# Water in crawlspace, dug out too close to foundation, How to fix? Build a wall?



## twilightcall (Jan 4, 2008)

Hi, I am having a problem with water getting into part of my crawlspace. It only happens after heavy rain that goes on for a few days. It never gets any higher than what is shown in the pics. The rest of the crawlspace is dry and doesn't get water. I think the problem is because the wall was dug out so close to the foundation. My plan was to install a sump pump but I am thinking that this would be a bandaid and not a repair for the problem. Plus I am worried that the dirt underneath the foundation may erode away over time as the water comes in and eventually cause a foundation problem. The house was vacant for 11 years so more than likely this has been happening for the past 11 years but I would like to fix it. I never noticed it until we started getting recent heavy rains. I went down during a heavy rain and it is definitely coming through the wall at the lower left section. My gutters are near new and draining properly so that is not the problem. There is no water leak in any of the plumbing either.

I thought about pouring a footer and building a cinder block wall about 1 foot away and motar the blocks. Then back fill it with dirt. I only wanted to make the wall as high as the main plumbing supply line? Is that high enough? Would this be the correct way to solve this? 

What is the best way to keep the dirt under the foundation and keep as much of the water out as possible?

Is it still worth installing a high quality sump pump system just to be safe?


----------



## oldrivers (May 2, 2009)

every new house that ive ever been in the last 20 some years has a sump pump so its not really a bandaid, its a legitimate part of the foundation , also you can make the dirt around your foundation slope away from it, also have rain gutters/ spouts direct the water away from the fouindation. i would defiantely install a sump pump though.


----------



## walkman (Jan 4, 2009)

From the pictures, it looks like that section of the crawlspace was dug out after the house was built to relocate the water heater. Is that your impression?

And yes, it looks like the walls of the dig out would benefit from reinforcement to prevent the house from being undermined. In general, the bottom of the pit should be minimum 45 degree slope from the footers. 

The walls should be properly reinforced with rebar/mortar for strength. 

The walls should be appropriately waterproofed before backfilling with gravel. You can then determine if you still need a sump pump.


----------



## twilightcall (Jan 4, 2008)

Thanks for the info guys. It was dug out long before I owned the house. My guess would have been storage or something like that. The house is quite old. 

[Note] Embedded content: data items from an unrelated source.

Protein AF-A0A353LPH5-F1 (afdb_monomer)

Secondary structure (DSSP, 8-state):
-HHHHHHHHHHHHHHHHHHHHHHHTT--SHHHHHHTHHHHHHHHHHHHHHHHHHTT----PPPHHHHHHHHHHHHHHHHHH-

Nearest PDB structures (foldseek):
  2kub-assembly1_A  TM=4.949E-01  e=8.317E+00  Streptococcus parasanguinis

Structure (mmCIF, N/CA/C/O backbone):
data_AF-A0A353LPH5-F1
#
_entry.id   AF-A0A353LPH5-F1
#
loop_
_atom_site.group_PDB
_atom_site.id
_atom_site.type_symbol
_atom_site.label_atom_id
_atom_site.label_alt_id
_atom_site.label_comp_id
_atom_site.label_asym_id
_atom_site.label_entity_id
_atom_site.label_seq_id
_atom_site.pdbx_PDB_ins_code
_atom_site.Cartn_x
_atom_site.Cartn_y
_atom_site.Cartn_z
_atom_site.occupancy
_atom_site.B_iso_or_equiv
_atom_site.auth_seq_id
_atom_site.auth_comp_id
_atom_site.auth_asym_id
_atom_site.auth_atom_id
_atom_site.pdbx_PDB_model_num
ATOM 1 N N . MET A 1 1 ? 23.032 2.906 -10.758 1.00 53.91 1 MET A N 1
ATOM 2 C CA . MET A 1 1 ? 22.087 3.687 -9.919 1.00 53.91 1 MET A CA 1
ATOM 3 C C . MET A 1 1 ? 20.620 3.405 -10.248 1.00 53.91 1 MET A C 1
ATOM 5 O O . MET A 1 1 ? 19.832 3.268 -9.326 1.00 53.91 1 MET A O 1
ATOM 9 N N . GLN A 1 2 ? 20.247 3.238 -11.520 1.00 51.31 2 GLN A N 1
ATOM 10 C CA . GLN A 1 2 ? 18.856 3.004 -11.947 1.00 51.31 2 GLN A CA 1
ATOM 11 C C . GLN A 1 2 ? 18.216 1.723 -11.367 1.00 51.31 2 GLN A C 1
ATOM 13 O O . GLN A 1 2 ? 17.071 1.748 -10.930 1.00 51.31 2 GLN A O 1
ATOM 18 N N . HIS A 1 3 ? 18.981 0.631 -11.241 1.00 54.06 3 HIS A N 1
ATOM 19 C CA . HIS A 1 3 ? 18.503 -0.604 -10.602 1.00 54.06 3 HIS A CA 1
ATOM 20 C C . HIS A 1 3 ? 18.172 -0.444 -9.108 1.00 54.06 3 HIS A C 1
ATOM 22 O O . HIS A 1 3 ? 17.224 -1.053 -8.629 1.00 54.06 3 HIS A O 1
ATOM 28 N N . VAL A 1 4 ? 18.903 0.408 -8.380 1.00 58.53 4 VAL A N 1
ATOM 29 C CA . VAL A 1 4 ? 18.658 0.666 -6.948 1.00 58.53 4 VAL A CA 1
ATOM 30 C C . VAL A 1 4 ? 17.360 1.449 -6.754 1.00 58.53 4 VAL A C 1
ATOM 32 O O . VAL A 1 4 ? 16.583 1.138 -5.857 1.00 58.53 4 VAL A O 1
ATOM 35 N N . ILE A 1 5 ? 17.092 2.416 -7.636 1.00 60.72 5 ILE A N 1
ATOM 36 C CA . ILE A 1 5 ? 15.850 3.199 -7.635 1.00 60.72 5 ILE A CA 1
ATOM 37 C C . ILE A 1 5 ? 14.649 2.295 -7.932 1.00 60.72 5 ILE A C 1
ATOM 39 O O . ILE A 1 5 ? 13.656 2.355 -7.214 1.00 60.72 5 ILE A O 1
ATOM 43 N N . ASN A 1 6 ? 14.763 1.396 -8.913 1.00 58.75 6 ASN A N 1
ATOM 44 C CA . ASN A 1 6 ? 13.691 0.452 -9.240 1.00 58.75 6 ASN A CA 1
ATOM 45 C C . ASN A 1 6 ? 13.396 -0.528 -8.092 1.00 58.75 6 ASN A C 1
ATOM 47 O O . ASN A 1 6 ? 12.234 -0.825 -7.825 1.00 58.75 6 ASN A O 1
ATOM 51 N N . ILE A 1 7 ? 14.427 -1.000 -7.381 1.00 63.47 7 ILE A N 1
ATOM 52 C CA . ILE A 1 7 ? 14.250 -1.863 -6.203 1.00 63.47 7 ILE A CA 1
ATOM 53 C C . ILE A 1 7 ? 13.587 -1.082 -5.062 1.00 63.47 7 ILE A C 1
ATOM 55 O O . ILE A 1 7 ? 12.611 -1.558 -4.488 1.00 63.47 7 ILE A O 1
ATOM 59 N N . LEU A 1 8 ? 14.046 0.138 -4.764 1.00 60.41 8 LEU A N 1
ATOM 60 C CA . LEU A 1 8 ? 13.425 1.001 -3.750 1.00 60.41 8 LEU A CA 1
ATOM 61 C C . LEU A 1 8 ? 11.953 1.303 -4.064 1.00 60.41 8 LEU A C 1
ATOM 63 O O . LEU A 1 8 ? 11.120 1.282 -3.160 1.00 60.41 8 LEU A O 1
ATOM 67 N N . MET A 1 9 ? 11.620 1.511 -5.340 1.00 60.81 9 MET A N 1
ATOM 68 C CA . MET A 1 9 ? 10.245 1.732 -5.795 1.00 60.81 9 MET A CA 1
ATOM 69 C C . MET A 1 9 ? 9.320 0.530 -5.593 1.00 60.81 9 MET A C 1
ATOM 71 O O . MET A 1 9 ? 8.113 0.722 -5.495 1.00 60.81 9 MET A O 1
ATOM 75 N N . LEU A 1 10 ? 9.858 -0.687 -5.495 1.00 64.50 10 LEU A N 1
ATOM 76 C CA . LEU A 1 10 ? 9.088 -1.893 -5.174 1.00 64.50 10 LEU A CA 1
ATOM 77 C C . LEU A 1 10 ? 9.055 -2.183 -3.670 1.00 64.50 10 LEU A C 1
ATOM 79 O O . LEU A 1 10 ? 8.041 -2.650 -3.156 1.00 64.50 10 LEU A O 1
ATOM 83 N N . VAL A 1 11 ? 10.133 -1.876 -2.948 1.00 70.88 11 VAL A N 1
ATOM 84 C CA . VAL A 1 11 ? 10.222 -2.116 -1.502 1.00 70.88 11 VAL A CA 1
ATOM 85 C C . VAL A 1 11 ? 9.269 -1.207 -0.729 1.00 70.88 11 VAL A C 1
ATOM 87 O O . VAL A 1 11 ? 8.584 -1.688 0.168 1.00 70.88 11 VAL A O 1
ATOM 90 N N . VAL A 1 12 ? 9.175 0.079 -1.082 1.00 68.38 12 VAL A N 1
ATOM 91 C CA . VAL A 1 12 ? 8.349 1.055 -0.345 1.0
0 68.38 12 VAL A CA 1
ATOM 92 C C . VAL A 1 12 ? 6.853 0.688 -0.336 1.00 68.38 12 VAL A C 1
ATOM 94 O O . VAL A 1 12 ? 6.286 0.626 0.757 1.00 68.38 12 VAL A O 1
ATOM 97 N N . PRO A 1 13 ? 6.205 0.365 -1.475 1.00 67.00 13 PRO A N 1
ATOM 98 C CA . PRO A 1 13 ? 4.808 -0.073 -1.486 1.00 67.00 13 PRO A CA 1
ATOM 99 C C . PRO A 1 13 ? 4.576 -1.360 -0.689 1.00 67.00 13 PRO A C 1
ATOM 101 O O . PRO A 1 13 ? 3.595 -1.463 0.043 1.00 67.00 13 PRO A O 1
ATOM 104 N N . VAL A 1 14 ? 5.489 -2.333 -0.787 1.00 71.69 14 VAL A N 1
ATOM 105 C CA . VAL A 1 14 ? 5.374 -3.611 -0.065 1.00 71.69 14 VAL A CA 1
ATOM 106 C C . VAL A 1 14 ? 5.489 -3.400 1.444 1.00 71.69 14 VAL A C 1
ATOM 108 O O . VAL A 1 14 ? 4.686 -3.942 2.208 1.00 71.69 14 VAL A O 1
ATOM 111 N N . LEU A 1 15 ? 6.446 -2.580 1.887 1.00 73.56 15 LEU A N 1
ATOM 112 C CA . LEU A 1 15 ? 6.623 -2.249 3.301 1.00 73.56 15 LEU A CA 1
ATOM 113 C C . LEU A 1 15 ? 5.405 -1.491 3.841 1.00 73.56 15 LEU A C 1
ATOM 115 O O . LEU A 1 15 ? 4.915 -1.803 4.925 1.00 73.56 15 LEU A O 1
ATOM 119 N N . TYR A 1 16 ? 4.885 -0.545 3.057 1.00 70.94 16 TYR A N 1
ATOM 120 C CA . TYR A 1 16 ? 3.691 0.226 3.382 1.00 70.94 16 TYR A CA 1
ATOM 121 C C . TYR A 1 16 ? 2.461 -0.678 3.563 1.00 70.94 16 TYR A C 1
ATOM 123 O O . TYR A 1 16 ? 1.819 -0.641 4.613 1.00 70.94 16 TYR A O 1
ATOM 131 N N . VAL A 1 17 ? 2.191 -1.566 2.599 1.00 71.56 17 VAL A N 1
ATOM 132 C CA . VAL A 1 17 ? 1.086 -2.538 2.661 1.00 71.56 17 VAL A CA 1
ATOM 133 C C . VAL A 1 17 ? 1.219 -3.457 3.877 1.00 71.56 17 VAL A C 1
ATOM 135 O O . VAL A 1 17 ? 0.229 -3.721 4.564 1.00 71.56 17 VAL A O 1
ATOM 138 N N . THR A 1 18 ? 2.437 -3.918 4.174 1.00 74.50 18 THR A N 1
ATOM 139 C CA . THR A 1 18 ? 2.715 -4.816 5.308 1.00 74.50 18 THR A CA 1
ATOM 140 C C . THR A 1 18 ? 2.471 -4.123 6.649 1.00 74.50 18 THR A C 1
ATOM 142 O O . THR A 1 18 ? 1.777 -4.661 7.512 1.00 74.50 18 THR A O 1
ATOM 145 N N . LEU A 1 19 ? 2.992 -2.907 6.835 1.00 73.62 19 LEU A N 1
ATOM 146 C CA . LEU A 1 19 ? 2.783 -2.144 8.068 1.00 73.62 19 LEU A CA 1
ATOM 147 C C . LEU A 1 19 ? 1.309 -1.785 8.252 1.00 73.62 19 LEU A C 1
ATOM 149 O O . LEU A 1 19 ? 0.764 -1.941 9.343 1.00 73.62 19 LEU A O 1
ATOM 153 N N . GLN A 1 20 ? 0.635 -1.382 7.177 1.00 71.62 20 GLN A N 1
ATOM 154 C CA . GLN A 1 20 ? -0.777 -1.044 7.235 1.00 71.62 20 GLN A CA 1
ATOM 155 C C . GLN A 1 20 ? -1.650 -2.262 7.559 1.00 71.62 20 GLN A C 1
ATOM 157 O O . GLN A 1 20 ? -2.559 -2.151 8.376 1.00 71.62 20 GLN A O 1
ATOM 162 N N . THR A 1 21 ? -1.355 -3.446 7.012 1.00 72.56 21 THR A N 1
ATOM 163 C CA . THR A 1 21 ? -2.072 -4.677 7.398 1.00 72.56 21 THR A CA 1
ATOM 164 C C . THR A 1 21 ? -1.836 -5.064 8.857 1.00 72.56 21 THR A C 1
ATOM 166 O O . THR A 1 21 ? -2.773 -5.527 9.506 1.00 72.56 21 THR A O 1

So do you think about 1 foot away from the foundation build the wall. Put rebar in between the cinder blocks and pour concrete in the holes? Do you think gravel would be better than dirt? 

Thanks.


----------



## Daniel Holzman (Mar 10, 2009)

The water you are seeing is almost certainly groundwater seeping under the foundation walls. Building another wall will do nothing to reduce the groundwater level. The best way to deal with the problem would be to reduce the groundwater level, which would require you to dig a drain line around the house. Typically, this is done using 4 inch perforated plastic pipe installed in a gravel filled trench, typically about 18 inches wide, and about 12 inches lower than the lowest part of the crawlspace you want to drain.

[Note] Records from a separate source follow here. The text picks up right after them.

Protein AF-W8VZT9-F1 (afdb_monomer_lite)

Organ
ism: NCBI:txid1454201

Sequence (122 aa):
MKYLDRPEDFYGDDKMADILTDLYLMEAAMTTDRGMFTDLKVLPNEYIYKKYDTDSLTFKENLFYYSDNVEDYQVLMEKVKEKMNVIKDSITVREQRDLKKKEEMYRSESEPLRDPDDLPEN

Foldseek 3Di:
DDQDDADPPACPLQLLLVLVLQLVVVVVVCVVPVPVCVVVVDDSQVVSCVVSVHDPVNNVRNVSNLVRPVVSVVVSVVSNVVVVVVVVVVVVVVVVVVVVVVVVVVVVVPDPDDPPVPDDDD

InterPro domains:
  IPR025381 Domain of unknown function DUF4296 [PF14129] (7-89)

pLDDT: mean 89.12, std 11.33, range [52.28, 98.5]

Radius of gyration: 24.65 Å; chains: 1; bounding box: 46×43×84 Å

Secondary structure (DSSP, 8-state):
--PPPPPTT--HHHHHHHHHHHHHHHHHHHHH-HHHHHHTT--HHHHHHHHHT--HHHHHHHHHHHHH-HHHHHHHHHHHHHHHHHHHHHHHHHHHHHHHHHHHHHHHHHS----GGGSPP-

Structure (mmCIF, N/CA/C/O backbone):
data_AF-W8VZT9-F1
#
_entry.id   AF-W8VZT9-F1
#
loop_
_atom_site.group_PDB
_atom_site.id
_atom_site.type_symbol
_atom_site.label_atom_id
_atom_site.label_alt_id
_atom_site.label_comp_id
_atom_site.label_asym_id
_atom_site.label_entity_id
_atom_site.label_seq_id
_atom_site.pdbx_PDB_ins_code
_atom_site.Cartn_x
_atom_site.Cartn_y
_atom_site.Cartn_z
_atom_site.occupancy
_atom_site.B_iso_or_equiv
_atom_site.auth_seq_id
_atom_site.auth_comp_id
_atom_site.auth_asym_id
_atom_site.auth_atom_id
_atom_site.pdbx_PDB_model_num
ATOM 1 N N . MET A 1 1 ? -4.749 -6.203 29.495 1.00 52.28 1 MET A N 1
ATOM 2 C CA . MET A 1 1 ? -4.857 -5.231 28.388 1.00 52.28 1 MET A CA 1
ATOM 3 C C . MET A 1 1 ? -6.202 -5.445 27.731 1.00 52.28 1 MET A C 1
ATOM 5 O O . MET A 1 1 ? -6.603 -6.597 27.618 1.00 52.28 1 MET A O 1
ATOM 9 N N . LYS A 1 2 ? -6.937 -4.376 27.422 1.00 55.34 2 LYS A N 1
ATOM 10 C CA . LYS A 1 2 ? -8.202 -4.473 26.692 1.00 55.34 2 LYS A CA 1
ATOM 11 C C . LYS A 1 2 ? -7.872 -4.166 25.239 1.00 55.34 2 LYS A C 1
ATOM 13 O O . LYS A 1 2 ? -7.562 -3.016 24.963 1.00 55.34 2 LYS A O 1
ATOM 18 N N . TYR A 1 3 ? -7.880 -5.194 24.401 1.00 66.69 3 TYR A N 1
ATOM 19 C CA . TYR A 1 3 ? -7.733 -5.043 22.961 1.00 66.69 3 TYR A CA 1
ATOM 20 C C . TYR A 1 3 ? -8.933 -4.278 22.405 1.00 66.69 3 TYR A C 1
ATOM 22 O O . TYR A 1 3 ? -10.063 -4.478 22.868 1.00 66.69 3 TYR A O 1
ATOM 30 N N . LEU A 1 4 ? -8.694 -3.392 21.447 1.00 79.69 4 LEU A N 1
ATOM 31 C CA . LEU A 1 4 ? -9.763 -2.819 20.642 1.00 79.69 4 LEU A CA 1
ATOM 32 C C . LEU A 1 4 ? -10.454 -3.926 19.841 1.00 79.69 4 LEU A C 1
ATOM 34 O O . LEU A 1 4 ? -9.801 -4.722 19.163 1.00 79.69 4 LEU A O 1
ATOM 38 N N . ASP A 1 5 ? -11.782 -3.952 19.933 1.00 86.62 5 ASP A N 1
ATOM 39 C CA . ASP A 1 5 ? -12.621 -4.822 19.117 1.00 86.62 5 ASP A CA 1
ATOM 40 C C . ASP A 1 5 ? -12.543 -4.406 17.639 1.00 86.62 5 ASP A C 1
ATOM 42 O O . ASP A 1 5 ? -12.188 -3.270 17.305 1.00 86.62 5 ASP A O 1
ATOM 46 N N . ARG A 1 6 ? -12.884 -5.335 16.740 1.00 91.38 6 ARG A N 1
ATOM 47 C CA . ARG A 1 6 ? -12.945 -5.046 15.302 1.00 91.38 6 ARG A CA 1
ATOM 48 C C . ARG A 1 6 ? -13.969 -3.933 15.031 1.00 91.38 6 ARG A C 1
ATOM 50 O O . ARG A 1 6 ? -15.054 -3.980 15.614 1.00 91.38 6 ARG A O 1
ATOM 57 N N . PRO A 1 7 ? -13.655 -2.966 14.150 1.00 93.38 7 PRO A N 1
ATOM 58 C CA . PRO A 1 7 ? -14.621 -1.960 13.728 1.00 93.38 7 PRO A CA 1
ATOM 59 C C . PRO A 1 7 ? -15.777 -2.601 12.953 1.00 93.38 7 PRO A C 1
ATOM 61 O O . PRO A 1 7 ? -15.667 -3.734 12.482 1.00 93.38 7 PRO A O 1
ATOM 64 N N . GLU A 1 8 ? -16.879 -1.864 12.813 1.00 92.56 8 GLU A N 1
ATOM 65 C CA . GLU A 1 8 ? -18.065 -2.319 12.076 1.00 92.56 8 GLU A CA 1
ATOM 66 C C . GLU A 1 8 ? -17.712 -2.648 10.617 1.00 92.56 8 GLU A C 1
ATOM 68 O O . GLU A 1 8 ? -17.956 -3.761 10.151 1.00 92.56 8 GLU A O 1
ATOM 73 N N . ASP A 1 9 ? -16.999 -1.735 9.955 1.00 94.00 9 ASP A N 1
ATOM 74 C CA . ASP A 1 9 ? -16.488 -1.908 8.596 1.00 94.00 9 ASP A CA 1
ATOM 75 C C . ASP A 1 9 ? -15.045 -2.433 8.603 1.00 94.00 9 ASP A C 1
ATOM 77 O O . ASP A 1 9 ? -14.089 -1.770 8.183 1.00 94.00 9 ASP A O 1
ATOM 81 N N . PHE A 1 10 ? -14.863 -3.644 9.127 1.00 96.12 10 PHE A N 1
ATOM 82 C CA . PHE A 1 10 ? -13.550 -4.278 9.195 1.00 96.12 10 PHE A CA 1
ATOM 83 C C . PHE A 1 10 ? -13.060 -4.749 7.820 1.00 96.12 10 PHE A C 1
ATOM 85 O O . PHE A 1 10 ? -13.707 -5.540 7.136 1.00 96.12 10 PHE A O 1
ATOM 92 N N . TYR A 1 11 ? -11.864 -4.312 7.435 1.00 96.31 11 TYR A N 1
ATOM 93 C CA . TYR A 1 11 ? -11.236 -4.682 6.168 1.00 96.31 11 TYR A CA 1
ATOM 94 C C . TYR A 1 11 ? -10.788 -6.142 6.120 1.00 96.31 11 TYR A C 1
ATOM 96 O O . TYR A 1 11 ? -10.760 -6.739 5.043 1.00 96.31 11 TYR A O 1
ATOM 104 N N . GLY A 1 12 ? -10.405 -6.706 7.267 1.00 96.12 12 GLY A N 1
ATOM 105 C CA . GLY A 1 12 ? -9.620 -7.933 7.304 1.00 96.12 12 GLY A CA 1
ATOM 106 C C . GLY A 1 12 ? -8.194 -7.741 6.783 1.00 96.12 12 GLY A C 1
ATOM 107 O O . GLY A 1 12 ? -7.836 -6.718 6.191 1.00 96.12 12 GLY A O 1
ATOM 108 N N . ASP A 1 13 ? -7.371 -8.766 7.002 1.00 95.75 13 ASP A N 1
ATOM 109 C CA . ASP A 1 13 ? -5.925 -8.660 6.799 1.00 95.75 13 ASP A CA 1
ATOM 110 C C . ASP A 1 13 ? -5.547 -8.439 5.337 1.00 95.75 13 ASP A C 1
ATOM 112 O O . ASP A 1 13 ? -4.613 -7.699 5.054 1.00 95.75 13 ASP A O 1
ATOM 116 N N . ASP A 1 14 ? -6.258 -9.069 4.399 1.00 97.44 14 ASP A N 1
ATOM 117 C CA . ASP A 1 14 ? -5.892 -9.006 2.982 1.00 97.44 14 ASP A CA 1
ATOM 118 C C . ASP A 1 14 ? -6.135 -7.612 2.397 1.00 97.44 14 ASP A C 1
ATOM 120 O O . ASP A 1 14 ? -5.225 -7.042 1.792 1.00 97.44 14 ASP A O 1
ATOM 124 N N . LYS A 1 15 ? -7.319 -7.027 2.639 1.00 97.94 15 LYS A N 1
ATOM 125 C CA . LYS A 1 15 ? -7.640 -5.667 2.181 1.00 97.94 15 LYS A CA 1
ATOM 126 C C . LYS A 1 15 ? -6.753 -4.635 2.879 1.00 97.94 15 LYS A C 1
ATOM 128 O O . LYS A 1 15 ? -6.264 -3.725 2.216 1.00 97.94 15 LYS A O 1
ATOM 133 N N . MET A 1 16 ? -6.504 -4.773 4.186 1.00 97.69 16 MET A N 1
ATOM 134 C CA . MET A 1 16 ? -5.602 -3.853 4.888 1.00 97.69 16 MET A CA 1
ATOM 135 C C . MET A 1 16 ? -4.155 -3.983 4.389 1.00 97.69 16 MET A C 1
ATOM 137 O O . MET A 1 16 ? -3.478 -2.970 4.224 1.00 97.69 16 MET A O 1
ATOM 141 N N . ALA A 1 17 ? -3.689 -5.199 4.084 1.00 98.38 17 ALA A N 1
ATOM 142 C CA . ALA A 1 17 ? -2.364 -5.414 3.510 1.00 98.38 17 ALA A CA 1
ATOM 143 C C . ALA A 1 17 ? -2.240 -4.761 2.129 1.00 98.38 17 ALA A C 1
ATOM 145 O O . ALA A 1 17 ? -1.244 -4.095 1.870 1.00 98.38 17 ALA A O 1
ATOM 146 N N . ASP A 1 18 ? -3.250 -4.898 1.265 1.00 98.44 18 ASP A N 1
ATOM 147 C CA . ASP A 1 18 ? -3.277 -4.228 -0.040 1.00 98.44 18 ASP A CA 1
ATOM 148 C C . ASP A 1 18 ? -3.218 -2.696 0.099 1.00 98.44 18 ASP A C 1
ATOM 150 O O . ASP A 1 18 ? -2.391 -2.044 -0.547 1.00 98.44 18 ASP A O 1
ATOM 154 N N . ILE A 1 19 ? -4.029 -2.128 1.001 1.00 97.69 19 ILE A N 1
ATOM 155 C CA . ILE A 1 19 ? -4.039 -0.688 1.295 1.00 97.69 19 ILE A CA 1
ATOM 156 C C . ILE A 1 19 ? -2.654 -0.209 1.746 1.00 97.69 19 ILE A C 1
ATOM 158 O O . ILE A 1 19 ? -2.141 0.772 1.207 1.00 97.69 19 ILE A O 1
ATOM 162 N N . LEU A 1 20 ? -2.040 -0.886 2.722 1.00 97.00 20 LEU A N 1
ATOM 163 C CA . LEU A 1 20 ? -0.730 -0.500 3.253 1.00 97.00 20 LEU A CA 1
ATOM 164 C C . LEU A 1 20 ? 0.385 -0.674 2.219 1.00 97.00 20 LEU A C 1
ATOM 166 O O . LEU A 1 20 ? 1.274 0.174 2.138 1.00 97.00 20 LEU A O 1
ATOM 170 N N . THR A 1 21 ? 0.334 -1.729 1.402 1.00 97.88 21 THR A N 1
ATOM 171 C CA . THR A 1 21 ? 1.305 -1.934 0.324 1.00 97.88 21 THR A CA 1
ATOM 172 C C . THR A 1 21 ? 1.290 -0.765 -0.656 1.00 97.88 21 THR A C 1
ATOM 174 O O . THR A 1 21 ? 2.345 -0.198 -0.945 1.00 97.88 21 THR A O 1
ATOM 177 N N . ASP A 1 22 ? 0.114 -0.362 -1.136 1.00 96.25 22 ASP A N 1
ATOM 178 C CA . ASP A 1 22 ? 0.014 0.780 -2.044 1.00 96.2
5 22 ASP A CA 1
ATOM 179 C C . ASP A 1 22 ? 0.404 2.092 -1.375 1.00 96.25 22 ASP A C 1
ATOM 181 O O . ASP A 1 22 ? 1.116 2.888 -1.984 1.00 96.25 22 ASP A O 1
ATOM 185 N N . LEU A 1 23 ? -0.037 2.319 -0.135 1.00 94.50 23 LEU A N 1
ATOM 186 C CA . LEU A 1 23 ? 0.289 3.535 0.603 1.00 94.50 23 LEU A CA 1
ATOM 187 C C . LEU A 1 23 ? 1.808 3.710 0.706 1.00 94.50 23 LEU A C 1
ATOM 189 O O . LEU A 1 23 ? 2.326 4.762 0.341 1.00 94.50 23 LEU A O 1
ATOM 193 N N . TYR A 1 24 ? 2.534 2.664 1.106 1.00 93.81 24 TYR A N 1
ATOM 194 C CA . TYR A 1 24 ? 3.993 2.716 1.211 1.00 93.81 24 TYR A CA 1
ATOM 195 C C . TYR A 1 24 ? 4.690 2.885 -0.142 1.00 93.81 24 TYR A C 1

This only works if you can run the drain line out to a lower elevation, which could be a low part of your lot, the street, or a catch basin if the town allows it. If this is impossible, you can install a sump pump, which will pump the groundwater out under pressure, again hopefully to a low point. Sumps work fine as long as the power does not fail, but they are not as positive as a properly designed and installed gravity drain system.


----------



## yesitsconcrete (May 11, 2008)

holzman's probably right but { always 1 of those, right ? ? ?  } next time it rains, sprinkle some powder'd dye around the house & watch the crawl space for color change to be sure.

IF you can get uphill from where the wtr's infiltrating { typically 3' at least from the walls } backhoe a trench as he suggests 'cept line w/soil filter cloth & bed/cover the pipe w/clean 1 1/2" minus stone,,, 2" topsoil cover to hide the stone.

if you still get wtr in there, its hydrostatic  then we're head'd for a sump & pump,,, again, gravity drains're the best 'cause they'll still work when the power's off :thumbup:

holzman's pretty smart for an engineer, ain't he ? ? ? :laughing:


----------



## walkman (Jan 4, 2009)

I think you're dealing with 2 issues. First the structural integrity of the house, and second the water infiltration. 

Some people would punt on the first issue by claiming it's been that way for a long time. If you decide to address it, the closer you build the wall to the foundation the more you need an engineer/soil test to do it right. The general safe answer is to stay 1 foot away from the foundation for every 1 foot of drop. At 1 foot away from foundation for a 3 foot drop you are really getting into underpinning territory. 

You should pour some kind of footer for the new wall and then rebar every 2 ft and fill cavities with mortar (or get an engineer to know you're doing it right). 

The reason to use gravel backfill instead of dirt is that the water that is getting into your basement now will probably still be pressing against the new wall so you're going to have to have to handle it.


----------